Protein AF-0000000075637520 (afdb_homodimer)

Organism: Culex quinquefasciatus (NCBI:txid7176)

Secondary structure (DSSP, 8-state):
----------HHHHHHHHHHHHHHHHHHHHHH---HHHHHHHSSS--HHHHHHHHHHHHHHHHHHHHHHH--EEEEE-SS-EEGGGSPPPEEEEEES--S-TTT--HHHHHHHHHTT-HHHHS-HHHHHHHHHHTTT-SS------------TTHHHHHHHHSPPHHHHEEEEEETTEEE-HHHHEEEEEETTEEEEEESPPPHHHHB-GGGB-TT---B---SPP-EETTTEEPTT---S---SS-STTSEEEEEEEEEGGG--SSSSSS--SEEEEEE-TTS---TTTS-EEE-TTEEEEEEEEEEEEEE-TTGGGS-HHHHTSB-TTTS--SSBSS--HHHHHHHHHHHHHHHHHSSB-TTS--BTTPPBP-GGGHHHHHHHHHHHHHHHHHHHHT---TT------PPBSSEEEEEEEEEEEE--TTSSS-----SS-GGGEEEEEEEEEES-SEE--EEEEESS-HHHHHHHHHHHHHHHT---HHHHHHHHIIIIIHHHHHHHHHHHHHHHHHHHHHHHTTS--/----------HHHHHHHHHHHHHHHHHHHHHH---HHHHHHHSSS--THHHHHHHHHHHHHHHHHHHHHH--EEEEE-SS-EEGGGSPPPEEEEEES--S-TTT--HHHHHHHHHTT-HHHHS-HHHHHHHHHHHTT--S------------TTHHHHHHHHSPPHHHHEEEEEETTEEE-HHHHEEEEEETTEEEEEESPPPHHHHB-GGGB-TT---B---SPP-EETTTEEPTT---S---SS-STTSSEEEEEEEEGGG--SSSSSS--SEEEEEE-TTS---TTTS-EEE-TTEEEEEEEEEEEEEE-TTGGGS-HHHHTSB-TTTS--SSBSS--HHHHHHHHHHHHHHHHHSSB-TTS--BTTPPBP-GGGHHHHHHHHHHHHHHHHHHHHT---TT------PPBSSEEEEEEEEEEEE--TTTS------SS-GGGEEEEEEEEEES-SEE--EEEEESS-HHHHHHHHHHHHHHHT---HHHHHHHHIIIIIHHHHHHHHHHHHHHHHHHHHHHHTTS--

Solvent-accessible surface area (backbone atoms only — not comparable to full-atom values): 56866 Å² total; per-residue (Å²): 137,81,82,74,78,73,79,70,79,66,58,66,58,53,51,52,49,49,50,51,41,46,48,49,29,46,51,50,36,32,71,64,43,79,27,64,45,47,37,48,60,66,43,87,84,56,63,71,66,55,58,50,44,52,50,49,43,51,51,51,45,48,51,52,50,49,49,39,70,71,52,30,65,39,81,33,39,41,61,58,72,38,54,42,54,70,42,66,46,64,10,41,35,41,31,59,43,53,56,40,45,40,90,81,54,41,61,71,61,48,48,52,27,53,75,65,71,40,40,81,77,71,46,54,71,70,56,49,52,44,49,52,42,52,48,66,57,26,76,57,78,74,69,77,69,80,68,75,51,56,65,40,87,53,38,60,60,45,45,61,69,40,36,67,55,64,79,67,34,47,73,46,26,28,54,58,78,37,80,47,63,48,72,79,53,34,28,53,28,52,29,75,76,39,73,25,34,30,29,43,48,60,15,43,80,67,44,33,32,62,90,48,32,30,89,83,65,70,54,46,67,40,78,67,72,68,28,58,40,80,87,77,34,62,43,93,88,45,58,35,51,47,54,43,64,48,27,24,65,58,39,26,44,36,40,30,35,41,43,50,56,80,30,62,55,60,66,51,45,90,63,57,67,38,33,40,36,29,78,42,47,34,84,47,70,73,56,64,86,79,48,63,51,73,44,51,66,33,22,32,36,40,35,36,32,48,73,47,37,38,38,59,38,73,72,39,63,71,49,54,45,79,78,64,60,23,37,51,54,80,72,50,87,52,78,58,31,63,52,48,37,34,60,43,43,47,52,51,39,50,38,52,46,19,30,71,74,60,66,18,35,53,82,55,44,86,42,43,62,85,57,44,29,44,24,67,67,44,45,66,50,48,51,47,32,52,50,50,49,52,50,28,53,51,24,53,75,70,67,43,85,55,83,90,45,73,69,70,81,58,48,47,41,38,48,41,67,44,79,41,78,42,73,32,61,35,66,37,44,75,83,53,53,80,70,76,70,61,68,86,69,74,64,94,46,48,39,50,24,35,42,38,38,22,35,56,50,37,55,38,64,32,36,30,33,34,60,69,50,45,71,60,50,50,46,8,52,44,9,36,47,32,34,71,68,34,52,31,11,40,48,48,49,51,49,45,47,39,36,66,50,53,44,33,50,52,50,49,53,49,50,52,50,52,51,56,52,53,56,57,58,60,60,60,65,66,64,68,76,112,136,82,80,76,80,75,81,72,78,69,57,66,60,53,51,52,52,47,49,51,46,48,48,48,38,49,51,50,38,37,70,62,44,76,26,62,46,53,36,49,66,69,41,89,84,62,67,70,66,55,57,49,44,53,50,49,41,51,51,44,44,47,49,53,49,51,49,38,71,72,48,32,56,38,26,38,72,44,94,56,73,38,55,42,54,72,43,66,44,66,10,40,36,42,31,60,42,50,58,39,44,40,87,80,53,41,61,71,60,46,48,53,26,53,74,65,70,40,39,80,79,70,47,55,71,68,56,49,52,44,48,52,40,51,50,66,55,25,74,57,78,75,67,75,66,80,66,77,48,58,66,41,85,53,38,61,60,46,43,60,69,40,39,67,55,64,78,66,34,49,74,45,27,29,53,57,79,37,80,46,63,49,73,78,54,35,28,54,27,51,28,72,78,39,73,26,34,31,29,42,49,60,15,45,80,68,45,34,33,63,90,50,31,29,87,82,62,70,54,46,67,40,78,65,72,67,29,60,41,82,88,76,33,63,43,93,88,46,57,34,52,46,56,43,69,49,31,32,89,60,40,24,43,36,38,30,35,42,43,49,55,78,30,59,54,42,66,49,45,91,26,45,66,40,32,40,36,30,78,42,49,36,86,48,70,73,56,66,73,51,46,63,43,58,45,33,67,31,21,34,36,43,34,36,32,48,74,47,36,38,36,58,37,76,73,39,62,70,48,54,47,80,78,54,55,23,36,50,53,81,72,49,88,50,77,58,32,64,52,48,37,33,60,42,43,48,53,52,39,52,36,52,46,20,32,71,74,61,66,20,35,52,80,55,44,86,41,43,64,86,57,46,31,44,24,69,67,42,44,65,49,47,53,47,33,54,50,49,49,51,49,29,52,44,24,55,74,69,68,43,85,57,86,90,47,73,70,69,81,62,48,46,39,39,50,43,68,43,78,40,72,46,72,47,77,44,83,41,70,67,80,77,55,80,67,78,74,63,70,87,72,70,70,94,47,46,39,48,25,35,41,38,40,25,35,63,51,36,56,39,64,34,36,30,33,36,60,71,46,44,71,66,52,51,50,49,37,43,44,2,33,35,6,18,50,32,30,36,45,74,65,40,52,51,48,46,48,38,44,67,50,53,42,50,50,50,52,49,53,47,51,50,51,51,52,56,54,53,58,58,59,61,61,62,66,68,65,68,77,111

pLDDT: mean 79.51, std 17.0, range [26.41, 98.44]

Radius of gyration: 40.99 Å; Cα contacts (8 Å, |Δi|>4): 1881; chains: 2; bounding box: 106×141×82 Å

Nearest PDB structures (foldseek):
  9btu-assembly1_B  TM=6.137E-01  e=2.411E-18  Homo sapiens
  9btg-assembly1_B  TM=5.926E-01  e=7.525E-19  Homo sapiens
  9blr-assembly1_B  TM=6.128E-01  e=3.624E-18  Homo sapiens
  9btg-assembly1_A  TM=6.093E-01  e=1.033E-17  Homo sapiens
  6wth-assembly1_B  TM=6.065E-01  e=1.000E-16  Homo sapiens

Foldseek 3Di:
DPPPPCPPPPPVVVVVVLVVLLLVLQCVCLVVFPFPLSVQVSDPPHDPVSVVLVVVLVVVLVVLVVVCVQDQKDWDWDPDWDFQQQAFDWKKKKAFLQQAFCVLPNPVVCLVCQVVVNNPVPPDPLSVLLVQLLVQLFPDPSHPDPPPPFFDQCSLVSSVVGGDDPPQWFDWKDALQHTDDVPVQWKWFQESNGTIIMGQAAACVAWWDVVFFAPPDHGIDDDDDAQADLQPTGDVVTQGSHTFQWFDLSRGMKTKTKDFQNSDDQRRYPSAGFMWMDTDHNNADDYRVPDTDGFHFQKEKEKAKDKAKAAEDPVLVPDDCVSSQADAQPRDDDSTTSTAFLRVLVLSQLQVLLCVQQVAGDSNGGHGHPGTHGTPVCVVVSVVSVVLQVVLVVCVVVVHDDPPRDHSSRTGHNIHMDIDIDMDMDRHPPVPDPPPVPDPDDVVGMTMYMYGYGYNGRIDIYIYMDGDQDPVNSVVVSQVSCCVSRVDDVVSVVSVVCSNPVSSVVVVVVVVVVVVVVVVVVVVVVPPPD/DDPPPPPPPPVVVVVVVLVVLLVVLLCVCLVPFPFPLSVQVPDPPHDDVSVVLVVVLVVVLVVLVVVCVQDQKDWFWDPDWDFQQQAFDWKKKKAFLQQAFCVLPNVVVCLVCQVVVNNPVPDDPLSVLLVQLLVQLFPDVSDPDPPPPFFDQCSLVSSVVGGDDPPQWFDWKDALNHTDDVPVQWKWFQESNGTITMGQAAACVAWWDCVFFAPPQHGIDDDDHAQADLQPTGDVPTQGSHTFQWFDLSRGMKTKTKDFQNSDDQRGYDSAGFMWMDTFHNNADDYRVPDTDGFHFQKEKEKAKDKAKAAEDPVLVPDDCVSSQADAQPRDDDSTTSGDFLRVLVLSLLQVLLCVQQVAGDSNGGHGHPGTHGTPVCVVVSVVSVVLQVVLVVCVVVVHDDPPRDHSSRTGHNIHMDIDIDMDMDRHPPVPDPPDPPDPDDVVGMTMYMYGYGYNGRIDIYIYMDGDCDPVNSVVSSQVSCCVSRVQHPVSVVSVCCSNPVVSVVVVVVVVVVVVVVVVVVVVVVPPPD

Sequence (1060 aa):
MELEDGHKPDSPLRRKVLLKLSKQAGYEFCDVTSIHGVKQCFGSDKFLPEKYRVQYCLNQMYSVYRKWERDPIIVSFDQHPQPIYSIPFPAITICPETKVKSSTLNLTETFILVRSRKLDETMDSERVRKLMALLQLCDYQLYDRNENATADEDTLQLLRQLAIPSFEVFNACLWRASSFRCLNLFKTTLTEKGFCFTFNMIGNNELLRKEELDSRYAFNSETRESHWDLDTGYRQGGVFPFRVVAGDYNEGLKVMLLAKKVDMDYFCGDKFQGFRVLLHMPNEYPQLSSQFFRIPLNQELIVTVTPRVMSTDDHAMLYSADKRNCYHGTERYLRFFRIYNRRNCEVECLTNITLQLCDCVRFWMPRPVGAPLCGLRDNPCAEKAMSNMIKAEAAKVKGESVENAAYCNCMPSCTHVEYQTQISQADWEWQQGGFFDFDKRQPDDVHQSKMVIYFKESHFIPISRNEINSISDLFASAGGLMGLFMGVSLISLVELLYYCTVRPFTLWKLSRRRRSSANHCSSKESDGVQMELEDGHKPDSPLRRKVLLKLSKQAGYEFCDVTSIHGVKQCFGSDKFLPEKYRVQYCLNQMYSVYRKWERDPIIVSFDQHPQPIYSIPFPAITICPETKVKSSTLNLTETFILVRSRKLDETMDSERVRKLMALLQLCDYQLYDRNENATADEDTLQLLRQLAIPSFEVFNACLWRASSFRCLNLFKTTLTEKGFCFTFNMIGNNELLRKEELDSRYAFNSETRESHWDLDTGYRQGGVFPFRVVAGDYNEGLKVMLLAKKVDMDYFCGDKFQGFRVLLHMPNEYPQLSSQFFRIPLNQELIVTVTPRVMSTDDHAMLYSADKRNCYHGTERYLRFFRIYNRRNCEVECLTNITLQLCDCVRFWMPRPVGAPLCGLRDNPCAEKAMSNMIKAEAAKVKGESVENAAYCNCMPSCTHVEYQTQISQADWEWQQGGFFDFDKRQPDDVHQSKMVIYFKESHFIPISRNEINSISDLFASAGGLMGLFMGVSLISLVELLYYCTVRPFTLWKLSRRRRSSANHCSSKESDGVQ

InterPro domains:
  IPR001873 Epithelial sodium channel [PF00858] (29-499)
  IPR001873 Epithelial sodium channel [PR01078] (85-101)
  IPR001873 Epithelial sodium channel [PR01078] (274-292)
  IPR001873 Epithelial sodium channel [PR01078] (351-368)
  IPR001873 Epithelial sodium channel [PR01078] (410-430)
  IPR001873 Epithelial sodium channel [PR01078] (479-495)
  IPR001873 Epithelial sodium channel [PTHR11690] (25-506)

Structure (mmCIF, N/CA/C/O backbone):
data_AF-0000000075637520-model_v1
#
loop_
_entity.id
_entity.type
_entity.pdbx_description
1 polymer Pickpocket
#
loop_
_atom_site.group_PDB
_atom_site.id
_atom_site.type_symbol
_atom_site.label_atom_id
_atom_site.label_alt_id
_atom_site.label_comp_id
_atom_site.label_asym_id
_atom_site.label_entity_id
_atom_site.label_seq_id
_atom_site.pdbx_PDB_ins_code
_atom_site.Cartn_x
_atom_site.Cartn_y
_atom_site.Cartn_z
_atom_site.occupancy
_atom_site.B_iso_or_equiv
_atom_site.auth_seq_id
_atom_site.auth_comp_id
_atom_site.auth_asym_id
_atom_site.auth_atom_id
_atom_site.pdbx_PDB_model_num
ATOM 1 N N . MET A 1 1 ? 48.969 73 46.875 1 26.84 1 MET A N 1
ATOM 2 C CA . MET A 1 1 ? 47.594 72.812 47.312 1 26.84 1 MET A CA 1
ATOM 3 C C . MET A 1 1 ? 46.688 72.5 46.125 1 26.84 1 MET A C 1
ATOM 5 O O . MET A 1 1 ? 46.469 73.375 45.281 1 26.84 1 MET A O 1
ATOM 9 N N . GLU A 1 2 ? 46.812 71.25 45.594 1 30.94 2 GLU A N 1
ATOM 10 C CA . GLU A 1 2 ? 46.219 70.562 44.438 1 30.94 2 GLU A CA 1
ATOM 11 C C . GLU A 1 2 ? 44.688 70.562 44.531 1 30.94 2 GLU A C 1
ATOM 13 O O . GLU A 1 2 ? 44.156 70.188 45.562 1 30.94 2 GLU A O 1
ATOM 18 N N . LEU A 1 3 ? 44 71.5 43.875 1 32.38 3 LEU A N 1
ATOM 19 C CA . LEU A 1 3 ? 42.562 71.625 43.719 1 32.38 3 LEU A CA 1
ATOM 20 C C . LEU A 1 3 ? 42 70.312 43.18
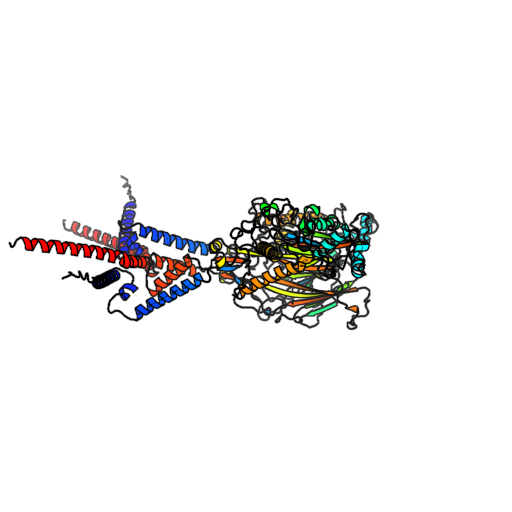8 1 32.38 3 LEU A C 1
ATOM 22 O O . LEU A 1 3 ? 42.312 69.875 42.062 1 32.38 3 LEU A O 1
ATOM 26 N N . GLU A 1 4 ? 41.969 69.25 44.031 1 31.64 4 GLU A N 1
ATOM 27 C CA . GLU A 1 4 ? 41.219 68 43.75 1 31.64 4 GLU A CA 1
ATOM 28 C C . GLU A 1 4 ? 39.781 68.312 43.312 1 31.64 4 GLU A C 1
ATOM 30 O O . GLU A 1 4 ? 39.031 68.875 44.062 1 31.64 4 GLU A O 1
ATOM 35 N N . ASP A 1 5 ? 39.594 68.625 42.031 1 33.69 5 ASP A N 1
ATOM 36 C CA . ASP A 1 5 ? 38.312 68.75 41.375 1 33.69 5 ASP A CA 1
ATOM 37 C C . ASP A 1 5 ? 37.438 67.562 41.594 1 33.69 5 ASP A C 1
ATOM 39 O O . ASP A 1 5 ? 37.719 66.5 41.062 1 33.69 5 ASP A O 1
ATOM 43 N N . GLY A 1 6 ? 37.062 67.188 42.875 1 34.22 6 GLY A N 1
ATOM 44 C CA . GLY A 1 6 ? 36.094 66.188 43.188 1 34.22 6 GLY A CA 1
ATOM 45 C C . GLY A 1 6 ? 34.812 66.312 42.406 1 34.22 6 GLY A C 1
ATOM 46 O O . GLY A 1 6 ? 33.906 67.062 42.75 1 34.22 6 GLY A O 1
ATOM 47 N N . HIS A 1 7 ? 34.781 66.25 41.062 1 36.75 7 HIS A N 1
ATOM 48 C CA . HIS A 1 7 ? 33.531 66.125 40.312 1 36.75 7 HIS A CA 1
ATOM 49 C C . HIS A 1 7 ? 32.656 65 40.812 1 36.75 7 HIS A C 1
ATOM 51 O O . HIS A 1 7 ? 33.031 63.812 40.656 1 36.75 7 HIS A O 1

.....

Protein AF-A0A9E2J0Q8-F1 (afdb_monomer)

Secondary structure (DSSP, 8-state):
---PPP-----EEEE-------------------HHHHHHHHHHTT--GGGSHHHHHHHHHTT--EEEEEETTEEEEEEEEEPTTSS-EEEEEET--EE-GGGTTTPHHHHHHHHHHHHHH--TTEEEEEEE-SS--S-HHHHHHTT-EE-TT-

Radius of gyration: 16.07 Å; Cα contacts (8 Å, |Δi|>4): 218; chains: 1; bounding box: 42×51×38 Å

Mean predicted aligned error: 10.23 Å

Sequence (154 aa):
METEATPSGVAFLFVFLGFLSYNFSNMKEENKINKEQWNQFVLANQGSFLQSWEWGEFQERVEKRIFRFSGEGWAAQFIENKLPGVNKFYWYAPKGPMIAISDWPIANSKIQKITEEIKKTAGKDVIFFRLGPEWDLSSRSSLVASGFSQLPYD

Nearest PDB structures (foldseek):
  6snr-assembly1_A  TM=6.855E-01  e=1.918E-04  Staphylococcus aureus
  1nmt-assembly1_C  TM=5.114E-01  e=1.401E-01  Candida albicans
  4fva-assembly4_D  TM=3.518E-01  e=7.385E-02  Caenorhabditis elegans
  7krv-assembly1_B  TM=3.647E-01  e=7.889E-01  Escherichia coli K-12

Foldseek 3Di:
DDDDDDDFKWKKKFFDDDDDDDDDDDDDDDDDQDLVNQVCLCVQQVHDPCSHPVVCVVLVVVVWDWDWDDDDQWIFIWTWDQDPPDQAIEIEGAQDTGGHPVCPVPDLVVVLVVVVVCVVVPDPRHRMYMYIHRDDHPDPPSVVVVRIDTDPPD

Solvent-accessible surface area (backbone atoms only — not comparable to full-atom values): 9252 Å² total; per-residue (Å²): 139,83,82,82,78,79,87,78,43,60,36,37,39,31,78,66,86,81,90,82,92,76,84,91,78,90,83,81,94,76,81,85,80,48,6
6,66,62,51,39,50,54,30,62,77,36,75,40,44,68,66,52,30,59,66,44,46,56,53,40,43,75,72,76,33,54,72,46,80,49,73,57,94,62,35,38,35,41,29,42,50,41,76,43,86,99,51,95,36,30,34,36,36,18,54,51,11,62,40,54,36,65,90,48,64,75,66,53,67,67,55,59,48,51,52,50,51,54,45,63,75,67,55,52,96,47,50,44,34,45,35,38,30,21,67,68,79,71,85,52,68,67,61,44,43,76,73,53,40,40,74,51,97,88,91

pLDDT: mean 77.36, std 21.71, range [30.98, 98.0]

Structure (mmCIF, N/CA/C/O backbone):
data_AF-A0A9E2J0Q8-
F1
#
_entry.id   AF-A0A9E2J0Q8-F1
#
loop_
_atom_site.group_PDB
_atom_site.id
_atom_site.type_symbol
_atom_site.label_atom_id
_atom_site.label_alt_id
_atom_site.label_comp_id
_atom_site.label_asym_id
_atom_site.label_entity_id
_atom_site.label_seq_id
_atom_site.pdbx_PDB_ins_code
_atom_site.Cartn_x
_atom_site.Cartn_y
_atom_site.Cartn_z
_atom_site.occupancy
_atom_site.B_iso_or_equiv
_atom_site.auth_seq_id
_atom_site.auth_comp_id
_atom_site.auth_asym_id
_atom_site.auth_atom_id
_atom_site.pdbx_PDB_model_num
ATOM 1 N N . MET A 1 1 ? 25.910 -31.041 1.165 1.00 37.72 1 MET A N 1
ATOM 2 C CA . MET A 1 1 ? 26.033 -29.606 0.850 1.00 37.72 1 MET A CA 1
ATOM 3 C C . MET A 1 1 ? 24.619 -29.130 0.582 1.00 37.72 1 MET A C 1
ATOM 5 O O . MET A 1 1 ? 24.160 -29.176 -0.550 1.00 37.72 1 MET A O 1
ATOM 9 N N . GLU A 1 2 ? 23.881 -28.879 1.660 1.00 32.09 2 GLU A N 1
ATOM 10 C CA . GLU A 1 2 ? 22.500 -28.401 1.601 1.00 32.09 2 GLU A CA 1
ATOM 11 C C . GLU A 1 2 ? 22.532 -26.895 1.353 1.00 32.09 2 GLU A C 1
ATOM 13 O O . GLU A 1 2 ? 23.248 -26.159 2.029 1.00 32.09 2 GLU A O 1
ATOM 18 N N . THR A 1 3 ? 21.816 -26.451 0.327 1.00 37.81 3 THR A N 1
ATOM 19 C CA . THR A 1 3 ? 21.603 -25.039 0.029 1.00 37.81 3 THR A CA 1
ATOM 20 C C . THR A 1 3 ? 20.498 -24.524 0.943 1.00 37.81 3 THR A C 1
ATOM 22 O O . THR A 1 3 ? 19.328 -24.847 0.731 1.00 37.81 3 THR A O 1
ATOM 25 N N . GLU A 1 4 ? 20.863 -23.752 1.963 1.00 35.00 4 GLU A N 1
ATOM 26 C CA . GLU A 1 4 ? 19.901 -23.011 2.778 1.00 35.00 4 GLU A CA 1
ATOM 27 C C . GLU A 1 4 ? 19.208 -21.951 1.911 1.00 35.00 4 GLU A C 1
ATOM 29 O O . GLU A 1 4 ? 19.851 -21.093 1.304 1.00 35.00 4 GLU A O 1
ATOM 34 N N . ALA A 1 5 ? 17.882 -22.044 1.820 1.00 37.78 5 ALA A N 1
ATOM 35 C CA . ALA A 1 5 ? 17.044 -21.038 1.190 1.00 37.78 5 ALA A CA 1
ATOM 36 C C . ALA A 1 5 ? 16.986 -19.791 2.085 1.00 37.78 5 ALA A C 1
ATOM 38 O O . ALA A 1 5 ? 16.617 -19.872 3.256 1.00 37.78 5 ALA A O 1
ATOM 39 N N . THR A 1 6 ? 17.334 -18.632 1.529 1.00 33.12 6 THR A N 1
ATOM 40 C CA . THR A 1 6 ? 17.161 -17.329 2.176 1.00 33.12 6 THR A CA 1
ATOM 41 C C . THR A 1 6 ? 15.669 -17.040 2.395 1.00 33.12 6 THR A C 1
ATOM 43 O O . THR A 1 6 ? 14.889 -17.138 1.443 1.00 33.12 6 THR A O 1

.....

• Directions for this task:
Taking the material above, extract exactly and only the lines from the line with "ATOM 2 C CA . MET A 1 1 ? 26.033" to the line with "ATOM 10 C CA . GLU A 1 2 ? 22.500", inclusive of both.

• Your response:
ATOM 2 C CA . MET A 1 1 ? 26.033 -29.606 0.850 1.00 37.72 1 MET A CA 1
ATOM 3 C C . MET A 1 1 ? 24.619 -29.130 0.582 1.00 37.72 1 MET A C 1
ATOM 5 O O . MET A 1 1 ? 24.160 -29.176 -0.550 1.00 37.72 1 MET A O 1
ATOM 9 N N . GLU A 1 2 ? 23.881 -28.879 1.660 1.00 32.09 2 GLU A N 1
ATOM 10 C CA . GLU A 1 2 ? 22.500 -28.401 1.601 1.00 32.09 2 GLU A CA 1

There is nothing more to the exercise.